Re-opening of the Museum Kunstpalast
Curators: Beat Wismer and curator team of the Museum Kunstpalast
From 7 May 2011
Stiftung Museum Kunstpalast
Ehrenhof 4-5
40479 Düsseldorf/Germany
T 0049/211/8990200
F 0049/211/8929307
info [at] smkp.de
www.museumkunstpalast.de
Construction work finished – “art set free”
Andreas und Oswald Achenbach – Alexander Archipenko – Stephan Balkenhol – Max Beckmann – Giovanni Bellini – Bernardo Bellotto – Joseph Beuys – Arnold Böcklin – Jan Peeter Brueghel – Lucas Cranach d. Ä. – Lovis Corinth – Otto Dix – Max Ernst – Caspar David Friedrich – David Hockney – Angelika Kauffmann
and many more besides will see their artworks “set free” from storage: “We’re back! For the first two weeks after the re-opening, there will be no charge for admission. For as the “treasure house of the Düsseldorf citizenry” we are looking forward, together with the public, to the re-opening and to the opportunity to meet up once more with works or art which we have long had to do without: doubtless all our visitors will each have their own favourite.” (Beat Wismer)
With the re-opening on 7 May 2011, the Museum Kunstpalast will be able, after being closed for more than two years for a huge renovation project, to unveil its treasures once more, and put some 450 selected artworks from the Middle Ages to the present day on display.
The new presentation will illustrate the variety of the collections in the Museum Kunstpalast, one of the few institutions in the Rhineland to accommodate important collections of paintings, sculpture, graphic works, glass, crafts and new media under one roof. Over an area of 5,500 m², the museum will present its permanent collection in a concept developed by the team of curators under General Director Beat Wismer.
Highlights
The high points of the collection include the Rubens Gallery with the paintings “The Assumption of the Virgin” and “Venus and Adonis” by the gallery’s eponym, as well as other painters active at the court of Elector Jan Wellem, such as Frans van Douven and the aforementioned sculptor Grupello.

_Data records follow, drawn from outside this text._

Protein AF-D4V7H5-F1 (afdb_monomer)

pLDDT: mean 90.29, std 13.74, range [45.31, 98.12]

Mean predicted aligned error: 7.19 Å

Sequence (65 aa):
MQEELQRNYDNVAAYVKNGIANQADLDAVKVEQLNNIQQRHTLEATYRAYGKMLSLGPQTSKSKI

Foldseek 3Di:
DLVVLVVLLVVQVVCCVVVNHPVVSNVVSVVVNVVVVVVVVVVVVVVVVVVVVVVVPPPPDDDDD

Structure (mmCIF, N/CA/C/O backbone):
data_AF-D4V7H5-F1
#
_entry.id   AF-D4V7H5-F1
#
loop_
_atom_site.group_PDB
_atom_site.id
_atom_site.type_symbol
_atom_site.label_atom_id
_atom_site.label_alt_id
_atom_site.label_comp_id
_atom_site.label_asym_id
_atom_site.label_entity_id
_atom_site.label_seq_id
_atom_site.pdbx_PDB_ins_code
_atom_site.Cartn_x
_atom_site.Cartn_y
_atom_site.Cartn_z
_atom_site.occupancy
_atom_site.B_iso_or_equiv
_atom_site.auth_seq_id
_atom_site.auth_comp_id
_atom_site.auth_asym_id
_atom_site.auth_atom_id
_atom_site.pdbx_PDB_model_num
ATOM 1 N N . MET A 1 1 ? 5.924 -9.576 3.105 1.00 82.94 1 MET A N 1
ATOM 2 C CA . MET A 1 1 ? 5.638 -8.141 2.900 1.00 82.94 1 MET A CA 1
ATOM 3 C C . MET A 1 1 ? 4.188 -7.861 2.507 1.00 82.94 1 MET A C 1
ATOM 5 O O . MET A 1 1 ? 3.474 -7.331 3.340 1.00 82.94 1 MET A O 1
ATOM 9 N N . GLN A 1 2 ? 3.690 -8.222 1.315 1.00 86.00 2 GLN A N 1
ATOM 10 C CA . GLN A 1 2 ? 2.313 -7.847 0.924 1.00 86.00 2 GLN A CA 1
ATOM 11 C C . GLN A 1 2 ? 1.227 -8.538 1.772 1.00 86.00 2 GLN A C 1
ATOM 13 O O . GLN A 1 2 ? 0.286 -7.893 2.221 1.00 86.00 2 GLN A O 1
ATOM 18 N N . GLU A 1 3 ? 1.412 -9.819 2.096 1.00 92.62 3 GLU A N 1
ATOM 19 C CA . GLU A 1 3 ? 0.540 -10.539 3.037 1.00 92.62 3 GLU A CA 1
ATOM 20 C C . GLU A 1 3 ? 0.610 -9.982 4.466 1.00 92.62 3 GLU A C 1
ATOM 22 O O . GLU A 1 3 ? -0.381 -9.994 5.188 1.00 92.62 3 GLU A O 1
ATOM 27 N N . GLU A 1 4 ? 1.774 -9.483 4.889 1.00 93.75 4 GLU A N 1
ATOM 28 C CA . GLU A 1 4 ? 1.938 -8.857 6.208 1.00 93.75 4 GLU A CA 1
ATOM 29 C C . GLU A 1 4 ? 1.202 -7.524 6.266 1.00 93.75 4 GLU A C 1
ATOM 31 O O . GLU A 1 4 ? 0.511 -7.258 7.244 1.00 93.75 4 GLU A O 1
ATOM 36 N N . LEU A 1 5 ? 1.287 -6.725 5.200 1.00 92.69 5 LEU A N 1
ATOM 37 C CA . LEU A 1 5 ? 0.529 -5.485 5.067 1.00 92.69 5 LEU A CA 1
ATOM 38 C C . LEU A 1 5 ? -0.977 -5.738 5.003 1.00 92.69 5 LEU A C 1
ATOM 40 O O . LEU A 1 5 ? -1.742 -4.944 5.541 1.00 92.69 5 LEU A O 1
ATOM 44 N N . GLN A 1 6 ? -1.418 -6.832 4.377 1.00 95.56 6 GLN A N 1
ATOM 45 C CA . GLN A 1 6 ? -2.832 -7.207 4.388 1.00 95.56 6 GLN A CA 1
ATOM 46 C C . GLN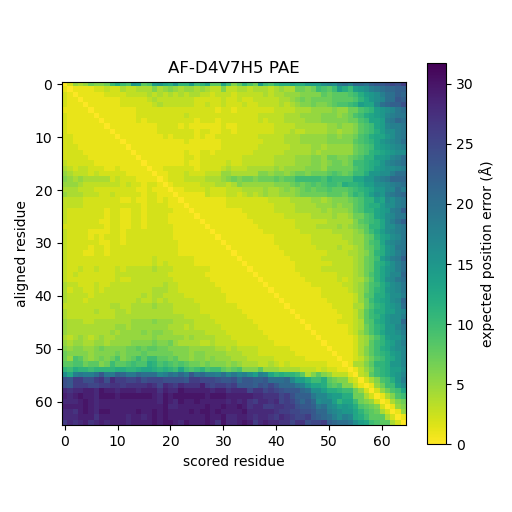 A 1 6 ? -3.288 -7.608 5.794 1.00 95.56 6 GLN A C 1
ATOM 48 O O . GLN A 1 6 ? -4.275 -7.073 6.285 1.00 95.56 6 GLN A O 1
ATOM 53 N N . ARG A 1 7 ? -2.522 -8.457 6.491 1.00 97.31 7 ARG A N 1
ATOM 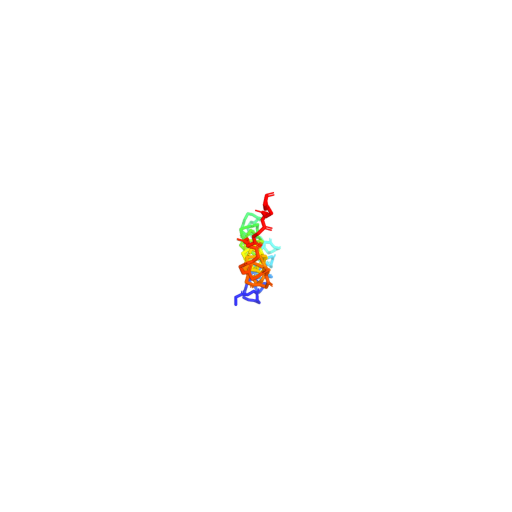54 C CA . ARG A 1 7 ? -2.813 -8.808 7.891 1.00 97.31 7 ARG A CA 1
ATOM 55 C C . ARG A 1 7 ? -2.833 -7.581 8.803 1.00 97.31 7 ARG A C 1
ATOM 57 O O . ARG A 1 7 ? -3.675 -7.495 9.689 1.00 97.31 7 ARG A O 1
ATOM 64 N N . ASN A 1 8 ? -1.917 -6.635 8.597 1.00 95.81 8 ASN A N 1
ATOM 65 C CA . ASN A 1 8 ? -1.891 -5.384 9.351 1.00 95.81 8 ASN A CA 1
ATOM 66 C C . ASN A 1 8 ? -3.164 -4.564 9.092 1.00 95.81 8 ASN A C 1
ATOM 68 O O . ASN A 1 8 ? -3.825 -4.147 10.038 1.00 95.81 8 ASN A O 1
ATOM 72 N N . TYR A 1 9 ? -3.571 -4.432 7.828 1.00 96.88 9 TYR A N 1
ATOM 73 C CA . TYR A 1 9 ? -4.816 -3.758 7.465 1.00 96.88 9 TYR A CA 1
ATOM 74 C C . TYR A 1 9 ? -6.033 -4.399 8.141 1.00 96.88 9 TYR A C 1
ATOM 76 O O . TYR A 1 9 ? -6.835 -3.695 8.750 1.00 96.88 9 TYR A O 1
ATOM 84 N N . ASP A 1 10 ? -6.137 -5.729 8.099 1.00 97.81 10 ASP A N 1
ATOM 85 C CA . ASP A 1 10 ? -7.251 -6.465 8.702 1.00 97.81 10 ASP A CA 1
ATOM 86 C C . ASP A 1 10 ? -7.296 -6.268 10.231 1.00 97.81 10 ASP A C 1
ATOM 88 O O . ASP A 1 10 ? -8.364 -6.044 10.808 1.00 97.81 10 ASP A O 1
ATOM 92 N N . ASN A 1 11 ? -6.131 -6.271 10.889 1.00 97.19 11 ASN A N 1
ATOM 93 C CA . ASN A 1 11 ? -6.013 -6.018 12.326 1.00 97.19 11 ASN A CA 1
ATOM 94 C C . ASN A 1 11 ? -6.400 -4.579 12.693 1.00 97.19 11 ASN A C 1
ATOM 96 O O . ASN A 1 11 ? -7.179 -4.366 13.624 1.00 97.19 11 ASN A O 1
ATOM 100 N N . VAL A 1 12 ? -5.894 -3.584 11.960 1.00 96.06 12 VAL A N 1
ATOM 101 C CA . VAL A 1 12 ? -6.213 -2.173 12.213 1.00 96.06 12 VAL A CA 1
ATOM 102 C C . VAL A 1 12 ? -7.690 -1.902 11.936 1.00 96.06 12 VAL A C 1
ATOM 104 O O . VAL A 1 12 ? -8.336 -1.221 12.728 1.00 96.06 12 VAL A O 1
ATOM 107 N N . ALA A 1 13 ? -8.277 -2.504 10.900 1.00 97.44 13 ALA A N 1
ATOM 108 C CA . ALA A 1 13 ? -9.711 -2.408 10.633 1.00 97.44 13 ALA A CA 1
ATOM 109 C C . ALA A 1 13 ? -10.550 -2.971 11.793 1.00 97.44 13 ALA A C 1
ATOM 111 O O . ALA A 1 13 ? -11.559 -2.374 12.181 1.00 97.44 13 ALA A O 1
ATOM 112 N N . ALA A 1 14 ? -10.121 -4.086 12.394 1.00 98.06 14 ALA A N 1
ATOM 113 C CA . ALA A 1 14 ? -10.758 -4.628 13.591 1.00 98.06 14 ALA A CA 1
ATOM 114 C C . ALA A 1 14 ? -10.630 -3.673 14.793 1.00 98.06 14 ALA A C 1
ATOM 116 O O . ALA A 1 14 ? -11.603 -3.473 15.523 1.00 98.06 14 ALA A O 1
ATOM 117 N N . TYR A 1 15 ? -9.473 -3.031 14.979 1.00 97.50 15 TYR A N 1
ATOM 118 C CA . TYR A 1 15 ? -9.280 -2.025 16.027 1.00 97.50 15 TYR A CA 1
ATOM 119 C C . TYR A 1 15 ? -10.124 -0.769 15.809 1.00 97.50 15 TYR A C 1
ATOM 121 O O . TYR A 1 15 ? -10.691 -0.266 16.778 1.00 97.50 15 TYR A O 1
ATOM 129 N N . VAL A 1 16 ? -10.289 -0.305 14.568 1.00 97.38 16 VAL A N 1
ATOM 130 C CA . VAL A 1 16 ? -11.200 0.803 14.233 1.00 97.38 16 VAL A CA 1
ATOM 131 C C . VAL A 1 16 ? -12.639 0.433 14.570 1.00 97.38 16 VAL A C 1
ATOM 133 O O . VAL A 1 16 ? -13.334 1.188 15.247 1.00 97.38 16 VAL A O 1
ATOM 136 N N . LYS A 1 17 ? -13.082 -0.767 14.176 1.00 96.88 17 LYS A N 1
ATOM 137 C CA . LYS A 1 17 ? -14.433 -1.260 14.484 1.00 96.88 17 LYS A CA 1
ATOM 138 C C . LYS A 1 17 ? -14.700 -1.336 15.991 1.00 96.88 17 LYS A C 1
ATOM 140 O O . LYS A 1 17 ? -15.819 -1.078 16.424 1.00 96.88 17 LYS A O 1
ATOM 145 N N . ASN A 1 18 ? -13.679 -1.676 16.773 1.00 97.06 18 ASN A N 1
ATOM 146 C CA . ASN A 1 18 ? -13.763 -1.770 18.228 1.00 97.06 18 ASN A CA 1
ATOM 147 C C . ASN A 1 18 ? -13.512 -0.427 18.943 1.00 97.06 18 ASN A C 1
ATOM 149 O O . ASN A 1 18 ? -13.490 -0.398 20.171 1.00 97.06 18 ASN A O 1
ATOM 153 N N . GLY A 1 19 ? -13.313 0.674 18.207 1.00 94.88 19 GLY A N 1
ATOM 154 C CA . GLY A 1 19 ? -13.070 2.009 18.766 1.00 94.88 19 GLY A CA 1
ATOM 155 C C . GLY A 1 19 ? -11.688 2.200 19.401 1.00 94.88 19 GLY A C 1
ATOM 156 O O . GLY A 1 19 ? -11.487 3.160 20.138 1.00 94.88 19 GLY A O 1
ATOM 157 N N . ILE A 1 20 ? -10.748 1.287 19.144 1.00 97.00 20 ILE A N 1
ATOM 158 C CA . ILE A 1 20 ? -9.375 1.308 19.675 1.00 97.00 20 ILE A CA 1
ATOM 159 C C . ILE A 1 20 ? -8.453 2.142 18.775 1.00 97.00 20 ILE A C 1
ATOM 161 O O . ILE A 1 20 ? -7.552 2.812 19.272 1.00 97.00 20 ILE A O 1
ATOM 165 N N . ALA A 1 21 ? -8.683 2.102 17.463 1.00 96.94 21 ALA A N 1
ATOM 166 C CA . ALA A 1 21 ? -7.938 2.863 16.463 1.00 96.94 21 ALA A CA 1
ATOM 167 C C . ALA A 1 21 ? -8.862 3.830 15.717 1.00 96.94 21 ALA A C 1
ATOM 169 O O . ALA A 1 21 ? -10.089 3.707 15.764 1.00 96.94 21 ALA A O 1
ATOM 170 N N . ASN A 1 22 ? -8.275 4.788 15.009 1.00 97.19 22 ASN A N 1
ATOM 171 C CA . ASN A 1 22 ? -9.011 5.735 14.181 1.00 97.19 22 ASN A CA 1
ATOM 172 C C . ASN A 1 22 ? -8.841 5.421 12.684 1.00 97.19 22 ASN A C 1
ATOM 174 O O . ASN A 1 22 ? -8.000 4.623 12.270 1.00 97.19 22 ASN A O 1
ATOM 178 N N . GLN A 1 23 ? -9.654 6.070 11.849 1.00 97.00 23 GLN A N 1
ATOM 179 C CA . GLN A 1 23 ? -9.597 5.874 10.400 1.00 97.00 23 GLN A CA 1
ATOM 180 C C . GLN A 1 23 ? -8.236 6.271 9.803 1.00 97.00 23 GLN A C 1
ATOM 182 O O . GLN A 1 23 ? -7.810 5.652 8.835 1.00 97.00 23 GLN A O 1
ATOM 187 N N . ALA A 1 24 ? -7.525 7.238 10.393 1.00 97.25 24 ALA A N 1
ATOM 188 C CA . ALA A 1 24 ? -6.209 7.650 9.912 1.00 97.25 24 ALA A CA 1
ATOM 189 C C . ALA A 1 24 ? -5.151 6.550 10.108 1.00 97.25 24 ALA A C 1
ATOM 191 O O . ALA A 1 24 ? -4.298 6.374 9.239 1.00 97.25 24 ALA A O 1
ATOM 192 N N . ASP A 1 25 ? -5.244 5.763 11.185 1.00 96.00 25 ASP A N 1
ATOM 193 C CA . ASP A 1 25 ? -4.390 4.588 11.394 1.00 96.00 25 ASP A CA 1
ATOM 194 C C . ASP A 1 25 ? -4.609 3.556 10.272 1.00 96.00 25 ASP A C 1
ATOM 196 O O . ASP A 1 25 ? -3.656 3.002 9.723 1.00 96.00 25 ASP A O 1
ATOM 200 N N . LEU A 1 26 ? -5.870 3.333 9.878 1.00 96.69 26 LEU A N 1
ATOM 201 C CA . LEU A 1 26 ? -6.225 2.425 8.783 1.00 96.69 26 LEU A CA 1
ATOM 202 C C . LEU A 1 26 ? -5.784 2.966 7.414 1.00 96.69 26 LEU A C 1
ATOM 204 O O . LEU A 1 26 ? -5.292 2.214 6.566 1.00 96.69 26 LEU A O 1
ATOM 208 N N . ASP A 1 27 ? -5.933 4.272 7.202 1.00 97.25 27 ASP A N 1
ATOM 209 C CA . ASP A 1 27 ? -5.526 4.949 5.973 1.00 97.25 27 ASP A CA 1
ATOM 210 C C . ASP A 1 27 ? -4.004 4.904 5.787 1.00 97.25 27 ASP A C 1
ATOM 212 O O . ASP A 1 27 ? -3.535 4.693 4.668 1.00 97.25 27 ASP A O 1
ATOM 216 N N . ALA A 1 28 ? -3.225 5.013 6.868 1.00 97.44 28 ALA A N 1
ATOM 217 C CA . ALA A 1 28 ? -1.770 4.893 6.824 1.00 97.44 28 ALA A CA 1
ATOM 218 C C . ALA A 1 28 ? -1.322 3.526 6.277 1.00 97.44 28 ALA A C 1
ATOM 220 O O . ALA A 1 28 ? -0.485 3.466 5.372 1.00 97.44 28 ALA A O 1
ATOM 221 N N . VAL A 1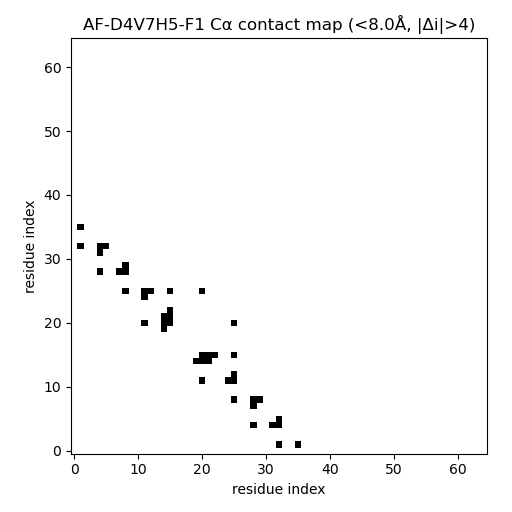 29 ? -1.937 2.430 6.742 1.00 96.50 29 VAL A N 1
ATOM 222 C CA . VAL A 1 29 ? -1.641 1.081 6.226 1.00 96.50 29 VAL A CA 1
ATOM 223 C C . VAL A 1 29 ? -2.019 0.964 4.746 1.00 96.50 29 VAL A C 1
ATOM 225 O O . VAL A 1 29 ? -1.279 0.384 3.949 1.00 96.50 29 VAL A O 1
ATOM 228 N N . LYS A 1 30 ? -3.148 1.558 4.342 1.00 96.56 30 LYS A N 1
ATOM 229 C CA . LYS A 1 30 ? -3.592 1.554 2.941 1.00 96.56 30 LYS A CA 1
ATOM 230 C C . LYS A 1 30 ? -2.641 2.331 2.025 1.00 96.56 30 LYS A C 1
ATOM 232 O O . LYS A 1 30 ? -2.372 1.889 0.908 1.00 96.56 30 LYS A O 1
ATOM 237 N N . VAL A 1 31 ? -2.100 3.460 2.484 1.00 98.06 31 VAL A N 1
ATOM 238 C CA . VAL A 1 31 ? -1.073 4.222 1.752 1.00 98.06 31 VAL A CA 1
ATOM 239 C C . VAL A 1 31 ? 0.185 3.380 1.547 1.00 98.06 31 VAL A C 1
ATOM 241 O O . VAL A 1 31 ? 0.731 3.355 0.443 1.00 98.06 31 VAL A O 1
ATOM 244 N N . GLU A 1 32 ? 0.625 2.645 2.567 1.00 96.56 32 GLU A N 1
ATOM 245 C CA . GLU A 1 32 ? 1.795 1.772 2.458 1.00 96.56 32 GLU A CA 1
ATOM 246 C C . GLU A 1 32 ? 1.575 0.628 1.454 1.00 96.56 32 GLU A C 1
ATOM 248 O O . GLU A 1 32 ? 2.436 0.366 0.607 1.00 96.56 32 GLU A O 1
ATOM 253 N N . GLN A 1 33 ? 0.392 0.005 1.469 1.00 97.00 33 GLN A N 1
ATOM 254 C CA . GLN A 1 33 ? -0.000 -0.991 0.467 1.00 97.00 33 GLN A CA 1
ATOM 255 C C . GLN A 1 33 ? 0.056 -0.421 -0.959 1.00 97.00 33 GLN A C 1
ATOM 257 O O . GLN A 1 33 ? 0.640 -1.045 -1.850 1.00 97.00 33 GLN A O 1
ATOM 262 N N . LEU A 1 34 ? -0.509 0.772 -1.180 1.00 97.00 34 LEU A N 1
ATOM 263 C CA . LEU A 1 34 ? -0.498 1.442 -2.485 1.00 97.00 34 LEU A CA 1
ATOM 264 C C . LEU A 1 34 ? 0.925 1.767 -2.953 1.00 97.00 34 LEU A C 1
ATOM 266 O O . LEU A 1 34 ? 1.254 1.539 -4.118 1.00 97.00 34 LEU A O 1
ATOM 270 N N . ASN A 1 35 ? 1.784 2.246 -2.052 1.00 96.88 35 ASN A N 1
ATOM 271 C CA . ASN A 1 35 ? 3.184 2.522 -2.362 1.00 96.88 35 ASN A CA 1
ATOM 272 C C . ASN A 1 35 ? 3.915 1.247 -2.815 1.00 96.88 35 ASN A C 1
ATOM 274 O O . ASN A 1 35 ? 4.610 1.255 -3.829 1.00 96.88 35 ASN A O 1
ATOM 278 N N . ASN A 1 36 ? 3.700 0.122 -2.128 1.00 95.12 36 ASN A N 1
ATOM 279 C CA . ASN A 1 36 ? 4.331 -1.147 -2.489 1.00 95.12 36 ASN A CA 1
ATOM 280 C C . ASN A 1 36 ? 3.897 -1.639 -3.883 1.00 95.12 36 ASN A C 1
ATOM 282 O O . ASN A 1 36 ? 4.729 -2.038 -4.701 1.00 95.12 36 ASN A O 1
ATOM 286 N N . ILE A 1 37 ? 2.599 -1.533 -4.191 1.00 95.38 37 ILE A N 1
ATOM 287 C CA . ILE A 1 37 ? 2.052 -1.848 -5.520 1.00 95.38 37 ILE A CA 1
ATOM 288 C C . ILE A 1 37 ? 2.690 -0.953 -6.589 1.00 95.38 37 ILE A C 1
ATOM 290 O O . ILE A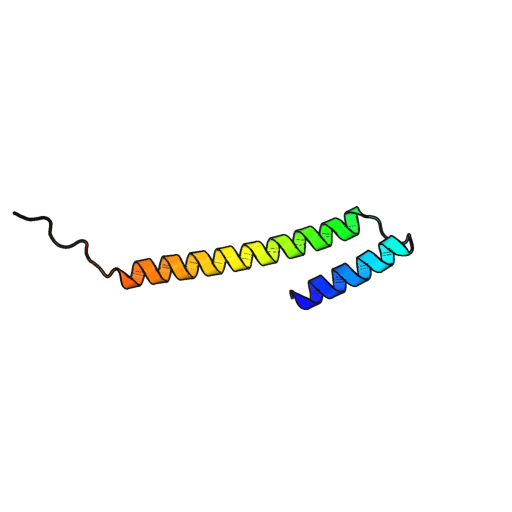 1 37 ? 3.135 -1.449 -7.629 1.00 95.38 37 ILE A O 1
ATOM 294 N N . GLN A 1 38 ? 2.788 0.352 -6.323 1.00 97.50 38 GLN A N 1
ATOM 295 C CA . GLN A 1 38 ? 3.383 1.310 -7.249 1.00 97.50 38 GLN A CA 1
ATOM 296 C C . GLN A 1 38 ? 4.866 1.018 -7.504 1.00 97.50 38 GLN A C 1
ATOM 298 O O . GLN A 1 38 ? 5.297 1.026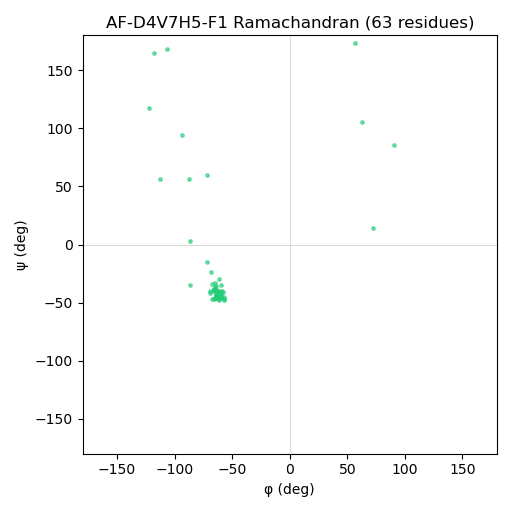 -8.655 1.00 97.50 38 GLN A O 1
ATOM 303 N N . GLN A 1 39 ? 5.644 0.711 -6.464 1.00 96.88 39 GLN A N 1
ATOM 304 C CA . GLN A 1 39 ? 7.054 0.335 -6.597 1.00 96.88 39 GLN A CA 1
ATOM 305 C C . GLN A 1 39 ? 7.226 -0.914 -7.466 1.00 96.88 39 GLN A C 1
ATOM 307 O O . GLN A 1 39 ? 8.085 -0.941 -8.351 1.00 96.88 39 GLN A O 1
ATOM 312 N N . ARG A 1 40 ? 6.367 -1.922 -7.272 1.00 96.31 40 ARG A N 1
ATOM 313 C CA . ARG A 1 40 ? 6.371 -3.151 -8.072 1.00 96.31 40 ARG A CA 1
ATOM 314 C C . ARG A 1 40 ? 6.105 -2.854 -9.551 1.00 96.31 40 ARG A C 1
ATOM 316 O O . ARG A 1 40 ? 6.850 -3.322 -10.408 1.00 96.31 40 ARG A O 1
ATOM 323 N N . HIS A 1 41 ? 5.106 -2.024 -9.852 1.00 97.75 41 HIS A N 1
ATOM 324 C CA . HIS A 1 41 ? 4.816 -1.601 -11.225 1.00 97.75 41 HIS A CA 1
ATOM 325 C C . HIS A 1 41 ? 5.945 -0.782 -11.850 1.00 97.75 41 HIS A C 1
ATOM 327 O O . HIS A 1 41 ? 6.289 -1.001 -13.011 1.00 97.75 41 HIS A O 1
ATOM 333 N N . THR A 1 42 ? 6.558 0.126 -11.091 1.00 98.06 42 THR A N 1
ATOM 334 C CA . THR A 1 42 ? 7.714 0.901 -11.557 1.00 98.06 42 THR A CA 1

A further strength of the collection is the field of 18th and 19th-century painting which has been extended in recent years with new acquisitions such as two works by Angelika Kauffmann, which will now being presented here for the first time.
Other highlights will be the artist rooms – designed by the artists themselves—such as “Fish Flies on Sky” (1983–1985) of Nam June Paik, who attached his multimonitor installation beneath one of the ceilings, or the room with works by Joseph Beuys, or the ZERO-Lichtraum, set up jointly by Heinz Mack, Otto Piene and Günther Uecker at the documenta in Kassel in 1964 as a homage to Fontana, and a permanent part of the museum’s collection since the 1970s.
Another unique element of the Museum’s collection are the legendary “Creamcheese” (1967–1977) with works by Günther Uecker, Gerhard Richter, Daniel Spoerri and others and Thomas Schütte’s room installation “Furniture for ‘One Man Houses’” (2005), which in 2010 was given to the museum on permanent loan from the collection of the Stadtsparkasse Düsseldorf.
The newly displayed galleries will also allow the public to see a number of newly acquired and freshly restored works as well as new permanent loans: for example “Large Head with Small Man” (2010) by Stephan Balkenhol recently loaned to the collection.
As a living art museum with a highly varied, cross-cultural collection, and at the same time as the repository of the large collection of the Düsseldorf Art Academy and the location of AFORK (the artistic-photography archive of the Rhineland art scene) the Museum intends to let the art tell its stories and to illustrate, the history of the Düsseldorf art collection.